> MATERIAL FOR THIS EXERCISE
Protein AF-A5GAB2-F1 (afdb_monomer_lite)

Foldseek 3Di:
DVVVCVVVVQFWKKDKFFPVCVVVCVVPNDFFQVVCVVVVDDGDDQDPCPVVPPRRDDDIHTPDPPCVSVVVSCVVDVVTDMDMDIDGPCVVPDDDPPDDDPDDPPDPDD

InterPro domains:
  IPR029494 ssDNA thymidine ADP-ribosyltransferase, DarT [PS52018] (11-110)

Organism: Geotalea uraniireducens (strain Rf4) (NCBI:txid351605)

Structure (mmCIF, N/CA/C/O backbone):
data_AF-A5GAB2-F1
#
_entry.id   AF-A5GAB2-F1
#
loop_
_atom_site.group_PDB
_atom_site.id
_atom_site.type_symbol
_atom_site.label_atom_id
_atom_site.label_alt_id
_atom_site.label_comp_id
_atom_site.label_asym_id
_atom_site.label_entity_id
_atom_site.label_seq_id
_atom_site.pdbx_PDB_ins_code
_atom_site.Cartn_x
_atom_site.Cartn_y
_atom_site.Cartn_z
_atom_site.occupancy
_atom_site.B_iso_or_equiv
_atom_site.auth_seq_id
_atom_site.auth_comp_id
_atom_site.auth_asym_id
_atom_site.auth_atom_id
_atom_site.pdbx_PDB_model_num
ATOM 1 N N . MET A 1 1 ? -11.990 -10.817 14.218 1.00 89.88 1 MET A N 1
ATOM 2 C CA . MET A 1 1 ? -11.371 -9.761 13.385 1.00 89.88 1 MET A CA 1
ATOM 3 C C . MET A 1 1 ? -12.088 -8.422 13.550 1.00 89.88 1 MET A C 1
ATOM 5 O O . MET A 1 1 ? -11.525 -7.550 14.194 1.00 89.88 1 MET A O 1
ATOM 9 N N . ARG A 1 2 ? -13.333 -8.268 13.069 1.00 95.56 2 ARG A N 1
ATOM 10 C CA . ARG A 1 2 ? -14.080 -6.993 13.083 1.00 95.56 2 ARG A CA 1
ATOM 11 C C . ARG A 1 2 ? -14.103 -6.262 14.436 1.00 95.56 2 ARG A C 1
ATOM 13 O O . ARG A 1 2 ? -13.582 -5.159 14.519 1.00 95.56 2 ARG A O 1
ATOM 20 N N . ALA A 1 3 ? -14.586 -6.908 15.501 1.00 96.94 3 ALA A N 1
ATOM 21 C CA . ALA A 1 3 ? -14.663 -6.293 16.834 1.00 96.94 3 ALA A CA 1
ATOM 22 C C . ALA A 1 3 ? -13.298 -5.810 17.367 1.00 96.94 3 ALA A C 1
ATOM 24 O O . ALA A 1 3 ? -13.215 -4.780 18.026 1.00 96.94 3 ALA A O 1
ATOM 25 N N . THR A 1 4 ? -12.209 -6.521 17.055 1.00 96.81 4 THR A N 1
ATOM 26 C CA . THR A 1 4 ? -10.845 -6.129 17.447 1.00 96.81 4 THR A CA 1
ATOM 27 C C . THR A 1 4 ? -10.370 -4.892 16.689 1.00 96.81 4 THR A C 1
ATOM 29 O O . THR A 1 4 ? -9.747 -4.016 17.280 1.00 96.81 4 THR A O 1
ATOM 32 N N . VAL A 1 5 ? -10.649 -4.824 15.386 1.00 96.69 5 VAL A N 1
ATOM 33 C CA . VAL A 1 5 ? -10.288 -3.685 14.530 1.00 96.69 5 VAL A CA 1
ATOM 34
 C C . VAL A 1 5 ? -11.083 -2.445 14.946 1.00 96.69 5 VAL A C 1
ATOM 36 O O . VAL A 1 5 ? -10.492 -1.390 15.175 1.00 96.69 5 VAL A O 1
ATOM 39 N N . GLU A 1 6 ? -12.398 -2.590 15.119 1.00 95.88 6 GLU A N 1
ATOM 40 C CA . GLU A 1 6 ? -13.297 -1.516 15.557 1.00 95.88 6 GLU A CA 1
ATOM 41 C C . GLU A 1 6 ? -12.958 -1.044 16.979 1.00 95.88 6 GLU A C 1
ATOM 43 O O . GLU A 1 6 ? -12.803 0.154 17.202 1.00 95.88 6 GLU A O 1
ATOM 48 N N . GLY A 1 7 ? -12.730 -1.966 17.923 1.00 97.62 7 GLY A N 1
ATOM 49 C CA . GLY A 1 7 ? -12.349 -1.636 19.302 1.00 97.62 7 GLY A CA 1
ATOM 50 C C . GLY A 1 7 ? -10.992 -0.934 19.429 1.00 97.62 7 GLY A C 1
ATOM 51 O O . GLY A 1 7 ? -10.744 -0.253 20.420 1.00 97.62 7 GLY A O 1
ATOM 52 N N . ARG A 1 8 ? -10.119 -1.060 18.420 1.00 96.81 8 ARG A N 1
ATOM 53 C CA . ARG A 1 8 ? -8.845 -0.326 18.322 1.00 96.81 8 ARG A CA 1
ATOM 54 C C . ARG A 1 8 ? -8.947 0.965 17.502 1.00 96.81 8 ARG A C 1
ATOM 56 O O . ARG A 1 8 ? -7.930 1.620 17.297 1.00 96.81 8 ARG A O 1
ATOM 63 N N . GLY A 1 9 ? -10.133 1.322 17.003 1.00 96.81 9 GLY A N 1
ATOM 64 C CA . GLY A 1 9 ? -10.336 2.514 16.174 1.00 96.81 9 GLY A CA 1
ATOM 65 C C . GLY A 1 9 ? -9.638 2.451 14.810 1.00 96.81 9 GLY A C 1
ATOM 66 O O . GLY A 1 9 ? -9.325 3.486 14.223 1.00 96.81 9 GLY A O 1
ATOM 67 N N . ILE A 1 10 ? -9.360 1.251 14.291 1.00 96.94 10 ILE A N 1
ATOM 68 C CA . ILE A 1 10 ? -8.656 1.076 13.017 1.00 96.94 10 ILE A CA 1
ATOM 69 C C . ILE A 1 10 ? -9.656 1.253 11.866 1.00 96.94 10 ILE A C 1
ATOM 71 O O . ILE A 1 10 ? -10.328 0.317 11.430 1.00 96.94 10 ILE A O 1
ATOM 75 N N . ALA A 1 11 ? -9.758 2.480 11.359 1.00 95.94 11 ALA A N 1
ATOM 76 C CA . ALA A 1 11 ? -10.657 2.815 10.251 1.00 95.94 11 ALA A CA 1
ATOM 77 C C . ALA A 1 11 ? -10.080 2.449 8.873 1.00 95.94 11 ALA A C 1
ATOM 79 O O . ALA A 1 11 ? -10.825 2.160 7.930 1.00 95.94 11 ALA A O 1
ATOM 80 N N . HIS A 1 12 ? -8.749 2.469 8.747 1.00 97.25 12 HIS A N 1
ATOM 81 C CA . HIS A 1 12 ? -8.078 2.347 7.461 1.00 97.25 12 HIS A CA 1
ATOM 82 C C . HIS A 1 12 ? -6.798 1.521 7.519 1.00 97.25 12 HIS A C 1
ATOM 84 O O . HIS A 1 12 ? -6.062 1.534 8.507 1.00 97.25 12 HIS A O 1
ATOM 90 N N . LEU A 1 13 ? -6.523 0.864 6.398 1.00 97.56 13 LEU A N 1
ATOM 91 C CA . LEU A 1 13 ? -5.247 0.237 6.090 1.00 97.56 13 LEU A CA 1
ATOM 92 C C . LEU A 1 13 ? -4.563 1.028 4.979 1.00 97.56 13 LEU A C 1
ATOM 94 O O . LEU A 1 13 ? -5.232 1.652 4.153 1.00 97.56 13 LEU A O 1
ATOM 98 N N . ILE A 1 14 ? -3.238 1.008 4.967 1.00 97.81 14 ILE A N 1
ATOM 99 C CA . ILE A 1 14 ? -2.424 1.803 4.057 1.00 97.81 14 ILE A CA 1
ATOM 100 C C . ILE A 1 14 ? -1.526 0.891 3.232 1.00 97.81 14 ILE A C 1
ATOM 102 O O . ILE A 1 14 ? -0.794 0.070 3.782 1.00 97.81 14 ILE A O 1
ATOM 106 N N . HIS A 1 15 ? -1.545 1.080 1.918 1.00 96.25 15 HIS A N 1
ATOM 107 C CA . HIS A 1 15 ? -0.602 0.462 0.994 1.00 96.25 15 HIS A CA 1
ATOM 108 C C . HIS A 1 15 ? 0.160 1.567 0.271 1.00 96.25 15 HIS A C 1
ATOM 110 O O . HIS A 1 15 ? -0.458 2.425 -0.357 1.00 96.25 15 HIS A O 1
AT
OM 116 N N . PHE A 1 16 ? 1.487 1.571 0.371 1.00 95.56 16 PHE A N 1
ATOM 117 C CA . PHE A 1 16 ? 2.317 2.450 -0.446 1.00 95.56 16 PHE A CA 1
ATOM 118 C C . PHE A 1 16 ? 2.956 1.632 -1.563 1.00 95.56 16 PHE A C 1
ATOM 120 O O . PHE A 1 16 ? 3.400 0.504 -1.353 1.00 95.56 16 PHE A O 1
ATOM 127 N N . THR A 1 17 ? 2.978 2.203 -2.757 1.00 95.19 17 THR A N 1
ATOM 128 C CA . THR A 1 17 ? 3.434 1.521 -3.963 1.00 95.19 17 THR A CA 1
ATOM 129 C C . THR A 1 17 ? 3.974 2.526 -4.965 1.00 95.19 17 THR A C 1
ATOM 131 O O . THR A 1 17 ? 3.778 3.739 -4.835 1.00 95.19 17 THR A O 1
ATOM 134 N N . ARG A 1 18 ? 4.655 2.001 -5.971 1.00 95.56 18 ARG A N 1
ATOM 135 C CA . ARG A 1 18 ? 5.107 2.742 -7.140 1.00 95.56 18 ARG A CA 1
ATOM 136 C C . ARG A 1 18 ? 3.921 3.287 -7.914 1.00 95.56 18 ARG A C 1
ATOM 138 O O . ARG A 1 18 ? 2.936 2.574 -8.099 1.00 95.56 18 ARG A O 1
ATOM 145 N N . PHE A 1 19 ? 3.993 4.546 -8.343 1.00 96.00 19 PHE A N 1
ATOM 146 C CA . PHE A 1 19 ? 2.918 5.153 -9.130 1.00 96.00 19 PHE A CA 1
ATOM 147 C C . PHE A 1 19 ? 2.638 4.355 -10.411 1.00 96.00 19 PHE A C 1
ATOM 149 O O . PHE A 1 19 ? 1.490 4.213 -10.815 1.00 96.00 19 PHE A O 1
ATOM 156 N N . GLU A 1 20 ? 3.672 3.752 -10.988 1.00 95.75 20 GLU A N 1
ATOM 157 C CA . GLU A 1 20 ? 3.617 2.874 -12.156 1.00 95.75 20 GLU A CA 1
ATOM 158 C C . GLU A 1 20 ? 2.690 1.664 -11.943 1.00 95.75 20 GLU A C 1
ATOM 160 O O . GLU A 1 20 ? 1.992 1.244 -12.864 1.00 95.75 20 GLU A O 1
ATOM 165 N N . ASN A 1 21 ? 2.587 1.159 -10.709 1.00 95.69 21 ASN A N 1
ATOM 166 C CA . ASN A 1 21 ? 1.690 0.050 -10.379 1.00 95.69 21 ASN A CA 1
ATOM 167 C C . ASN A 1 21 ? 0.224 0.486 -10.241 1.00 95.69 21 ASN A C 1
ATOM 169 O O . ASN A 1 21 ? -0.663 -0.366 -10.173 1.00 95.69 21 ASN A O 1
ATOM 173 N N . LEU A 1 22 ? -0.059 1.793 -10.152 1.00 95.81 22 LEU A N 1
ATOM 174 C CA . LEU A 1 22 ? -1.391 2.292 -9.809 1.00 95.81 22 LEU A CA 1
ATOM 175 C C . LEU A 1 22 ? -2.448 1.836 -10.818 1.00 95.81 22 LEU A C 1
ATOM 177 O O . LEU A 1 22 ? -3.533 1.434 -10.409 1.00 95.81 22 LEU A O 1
--
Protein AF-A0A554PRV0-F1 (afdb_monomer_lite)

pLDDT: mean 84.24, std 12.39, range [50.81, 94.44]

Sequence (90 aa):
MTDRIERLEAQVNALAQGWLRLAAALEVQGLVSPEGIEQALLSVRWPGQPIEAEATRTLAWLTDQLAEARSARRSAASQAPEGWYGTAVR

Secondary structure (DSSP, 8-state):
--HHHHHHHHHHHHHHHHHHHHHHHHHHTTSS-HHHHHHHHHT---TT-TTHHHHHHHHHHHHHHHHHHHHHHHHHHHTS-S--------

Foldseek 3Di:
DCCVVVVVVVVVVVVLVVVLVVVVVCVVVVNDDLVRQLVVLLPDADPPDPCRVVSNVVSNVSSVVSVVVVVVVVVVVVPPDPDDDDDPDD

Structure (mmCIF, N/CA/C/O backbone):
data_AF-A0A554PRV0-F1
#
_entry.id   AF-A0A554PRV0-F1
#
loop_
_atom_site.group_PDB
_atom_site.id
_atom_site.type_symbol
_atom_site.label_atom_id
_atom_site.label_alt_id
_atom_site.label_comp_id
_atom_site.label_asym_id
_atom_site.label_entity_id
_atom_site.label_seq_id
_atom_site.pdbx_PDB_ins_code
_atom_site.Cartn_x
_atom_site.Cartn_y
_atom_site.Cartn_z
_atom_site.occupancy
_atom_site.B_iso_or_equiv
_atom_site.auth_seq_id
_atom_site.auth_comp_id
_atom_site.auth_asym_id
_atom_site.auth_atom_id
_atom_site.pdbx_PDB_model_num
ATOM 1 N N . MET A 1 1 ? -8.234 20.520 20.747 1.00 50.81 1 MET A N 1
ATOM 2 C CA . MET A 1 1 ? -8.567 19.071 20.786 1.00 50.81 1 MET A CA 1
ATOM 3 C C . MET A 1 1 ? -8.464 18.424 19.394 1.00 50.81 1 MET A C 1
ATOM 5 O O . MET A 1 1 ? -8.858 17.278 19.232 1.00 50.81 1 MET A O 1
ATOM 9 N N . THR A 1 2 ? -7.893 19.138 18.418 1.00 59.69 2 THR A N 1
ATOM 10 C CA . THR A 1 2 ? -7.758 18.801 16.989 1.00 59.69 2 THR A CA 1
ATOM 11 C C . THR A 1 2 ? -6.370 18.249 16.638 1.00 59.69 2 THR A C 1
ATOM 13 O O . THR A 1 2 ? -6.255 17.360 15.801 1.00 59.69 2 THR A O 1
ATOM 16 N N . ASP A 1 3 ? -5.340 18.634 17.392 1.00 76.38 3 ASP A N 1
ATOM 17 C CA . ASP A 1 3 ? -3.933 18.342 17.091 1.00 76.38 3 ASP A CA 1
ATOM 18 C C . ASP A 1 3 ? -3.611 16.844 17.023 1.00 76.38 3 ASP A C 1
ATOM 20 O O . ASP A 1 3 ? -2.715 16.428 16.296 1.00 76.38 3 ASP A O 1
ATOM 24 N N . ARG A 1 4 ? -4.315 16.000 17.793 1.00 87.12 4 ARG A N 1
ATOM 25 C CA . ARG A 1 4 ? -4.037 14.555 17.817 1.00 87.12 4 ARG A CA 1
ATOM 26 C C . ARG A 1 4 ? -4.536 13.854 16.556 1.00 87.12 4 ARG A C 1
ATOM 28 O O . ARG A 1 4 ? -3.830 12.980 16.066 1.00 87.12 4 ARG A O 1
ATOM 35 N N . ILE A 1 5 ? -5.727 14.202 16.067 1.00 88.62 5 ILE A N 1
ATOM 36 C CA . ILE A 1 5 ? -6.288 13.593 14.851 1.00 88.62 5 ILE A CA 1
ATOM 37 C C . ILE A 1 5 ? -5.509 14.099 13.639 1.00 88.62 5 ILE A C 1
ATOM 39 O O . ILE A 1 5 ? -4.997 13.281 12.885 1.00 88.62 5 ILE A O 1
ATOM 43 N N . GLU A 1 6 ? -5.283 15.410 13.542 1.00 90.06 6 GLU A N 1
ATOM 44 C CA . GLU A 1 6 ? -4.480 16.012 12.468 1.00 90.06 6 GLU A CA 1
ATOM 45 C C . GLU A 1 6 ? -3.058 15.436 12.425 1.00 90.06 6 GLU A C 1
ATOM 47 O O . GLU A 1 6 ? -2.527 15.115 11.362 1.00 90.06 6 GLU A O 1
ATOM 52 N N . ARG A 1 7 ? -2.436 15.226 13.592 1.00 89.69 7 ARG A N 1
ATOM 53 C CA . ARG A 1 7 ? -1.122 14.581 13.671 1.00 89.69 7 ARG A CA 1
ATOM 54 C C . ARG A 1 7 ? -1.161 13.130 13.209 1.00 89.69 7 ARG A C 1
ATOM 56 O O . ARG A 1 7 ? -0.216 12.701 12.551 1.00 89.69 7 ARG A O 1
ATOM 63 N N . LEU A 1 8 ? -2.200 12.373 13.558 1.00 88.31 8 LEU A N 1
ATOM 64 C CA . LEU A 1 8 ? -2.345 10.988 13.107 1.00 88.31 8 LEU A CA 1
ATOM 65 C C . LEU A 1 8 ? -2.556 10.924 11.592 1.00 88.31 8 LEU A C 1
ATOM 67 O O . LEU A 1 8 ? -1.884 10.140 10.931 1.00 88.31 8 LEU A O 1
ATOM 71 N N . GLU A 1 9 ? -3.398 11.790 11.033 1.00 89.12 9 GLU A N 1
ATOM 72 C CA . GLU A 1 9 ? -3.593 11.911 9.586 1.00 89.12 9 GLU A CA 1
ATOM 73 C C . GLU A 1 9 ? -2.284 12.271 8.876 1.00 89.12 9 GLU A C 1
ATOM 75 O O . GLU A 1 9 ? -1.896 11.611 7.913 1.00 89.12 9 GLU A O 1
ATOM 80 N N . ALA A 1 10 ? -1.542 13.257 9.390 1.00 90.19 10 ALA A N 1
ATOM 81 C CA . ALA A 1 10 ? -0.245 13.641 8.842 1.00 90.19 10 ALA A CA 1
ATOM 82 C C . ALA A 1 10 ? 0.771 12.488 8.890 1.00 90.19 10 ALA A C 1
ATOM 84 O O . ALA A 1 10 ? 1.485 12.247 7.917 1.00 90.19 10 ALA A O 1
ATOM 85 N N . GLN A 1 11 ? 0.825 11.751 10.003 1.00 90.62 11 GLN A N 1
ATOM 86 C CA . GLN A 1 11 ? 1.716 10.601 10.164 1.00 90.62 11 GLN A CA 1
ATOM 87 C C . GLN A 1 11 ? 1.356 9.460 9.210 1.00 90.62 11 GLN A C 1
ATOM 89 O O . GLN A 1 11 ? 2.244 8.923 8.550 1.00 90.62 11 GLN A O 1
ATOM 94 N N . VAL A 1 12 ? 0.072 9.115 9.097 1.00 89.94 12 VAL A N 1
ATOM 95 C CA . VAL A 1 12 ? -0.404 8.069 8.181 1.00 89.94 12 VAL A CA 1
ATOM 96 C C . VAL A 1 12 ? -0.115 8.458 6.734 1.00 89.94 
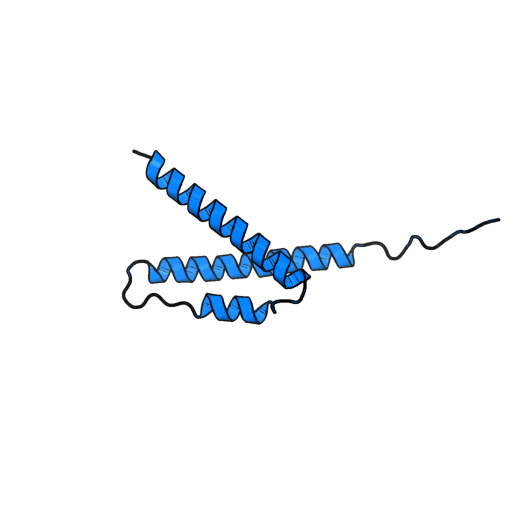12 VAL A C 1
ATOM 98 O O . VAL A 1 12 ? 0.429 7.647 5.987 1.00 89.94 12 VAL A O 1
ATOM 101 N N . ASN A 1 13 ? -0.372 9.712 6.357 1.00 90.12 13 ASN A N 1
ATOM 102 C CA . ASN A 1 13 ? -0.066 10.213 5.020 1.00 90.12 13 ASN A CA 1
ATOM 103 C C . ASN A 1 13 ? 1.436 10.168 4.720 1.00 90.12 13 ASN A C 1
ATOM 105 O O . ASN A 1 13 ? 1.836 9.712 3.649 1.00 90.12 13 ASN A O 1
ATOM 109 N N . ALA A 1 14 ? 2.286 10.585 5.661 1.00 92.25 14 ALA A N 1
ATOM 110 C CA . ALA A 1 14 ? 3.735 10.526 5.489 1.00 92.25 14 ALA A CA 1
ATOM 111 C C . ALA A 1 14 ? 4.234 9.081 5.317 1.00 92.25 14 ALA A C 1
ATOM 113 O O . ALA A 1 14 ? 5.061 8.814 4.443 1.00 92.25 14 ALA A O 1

> INSTRUCTIONS FOR THE TASK
Using the records above, set down exactly the lines from the one with "ATOM 69 C C" through the one with "ATOM 75 N N", inclusive, and nothing more.

> RESULT
ATOM 69 C C . ILE A 1 10 ? -9.656 1.253 11.866 1.00 96.94 10 ILE A C 1
ATOM 71 O O . ILE A 1 10 ? -10.328 0.317 11.430 1.00 96.94 10 ILE A O 1
ATOM 75 N N . ALA A 1 11 ? -9.758 2.480 11.359 1.00 95.94 11 ALA A N 1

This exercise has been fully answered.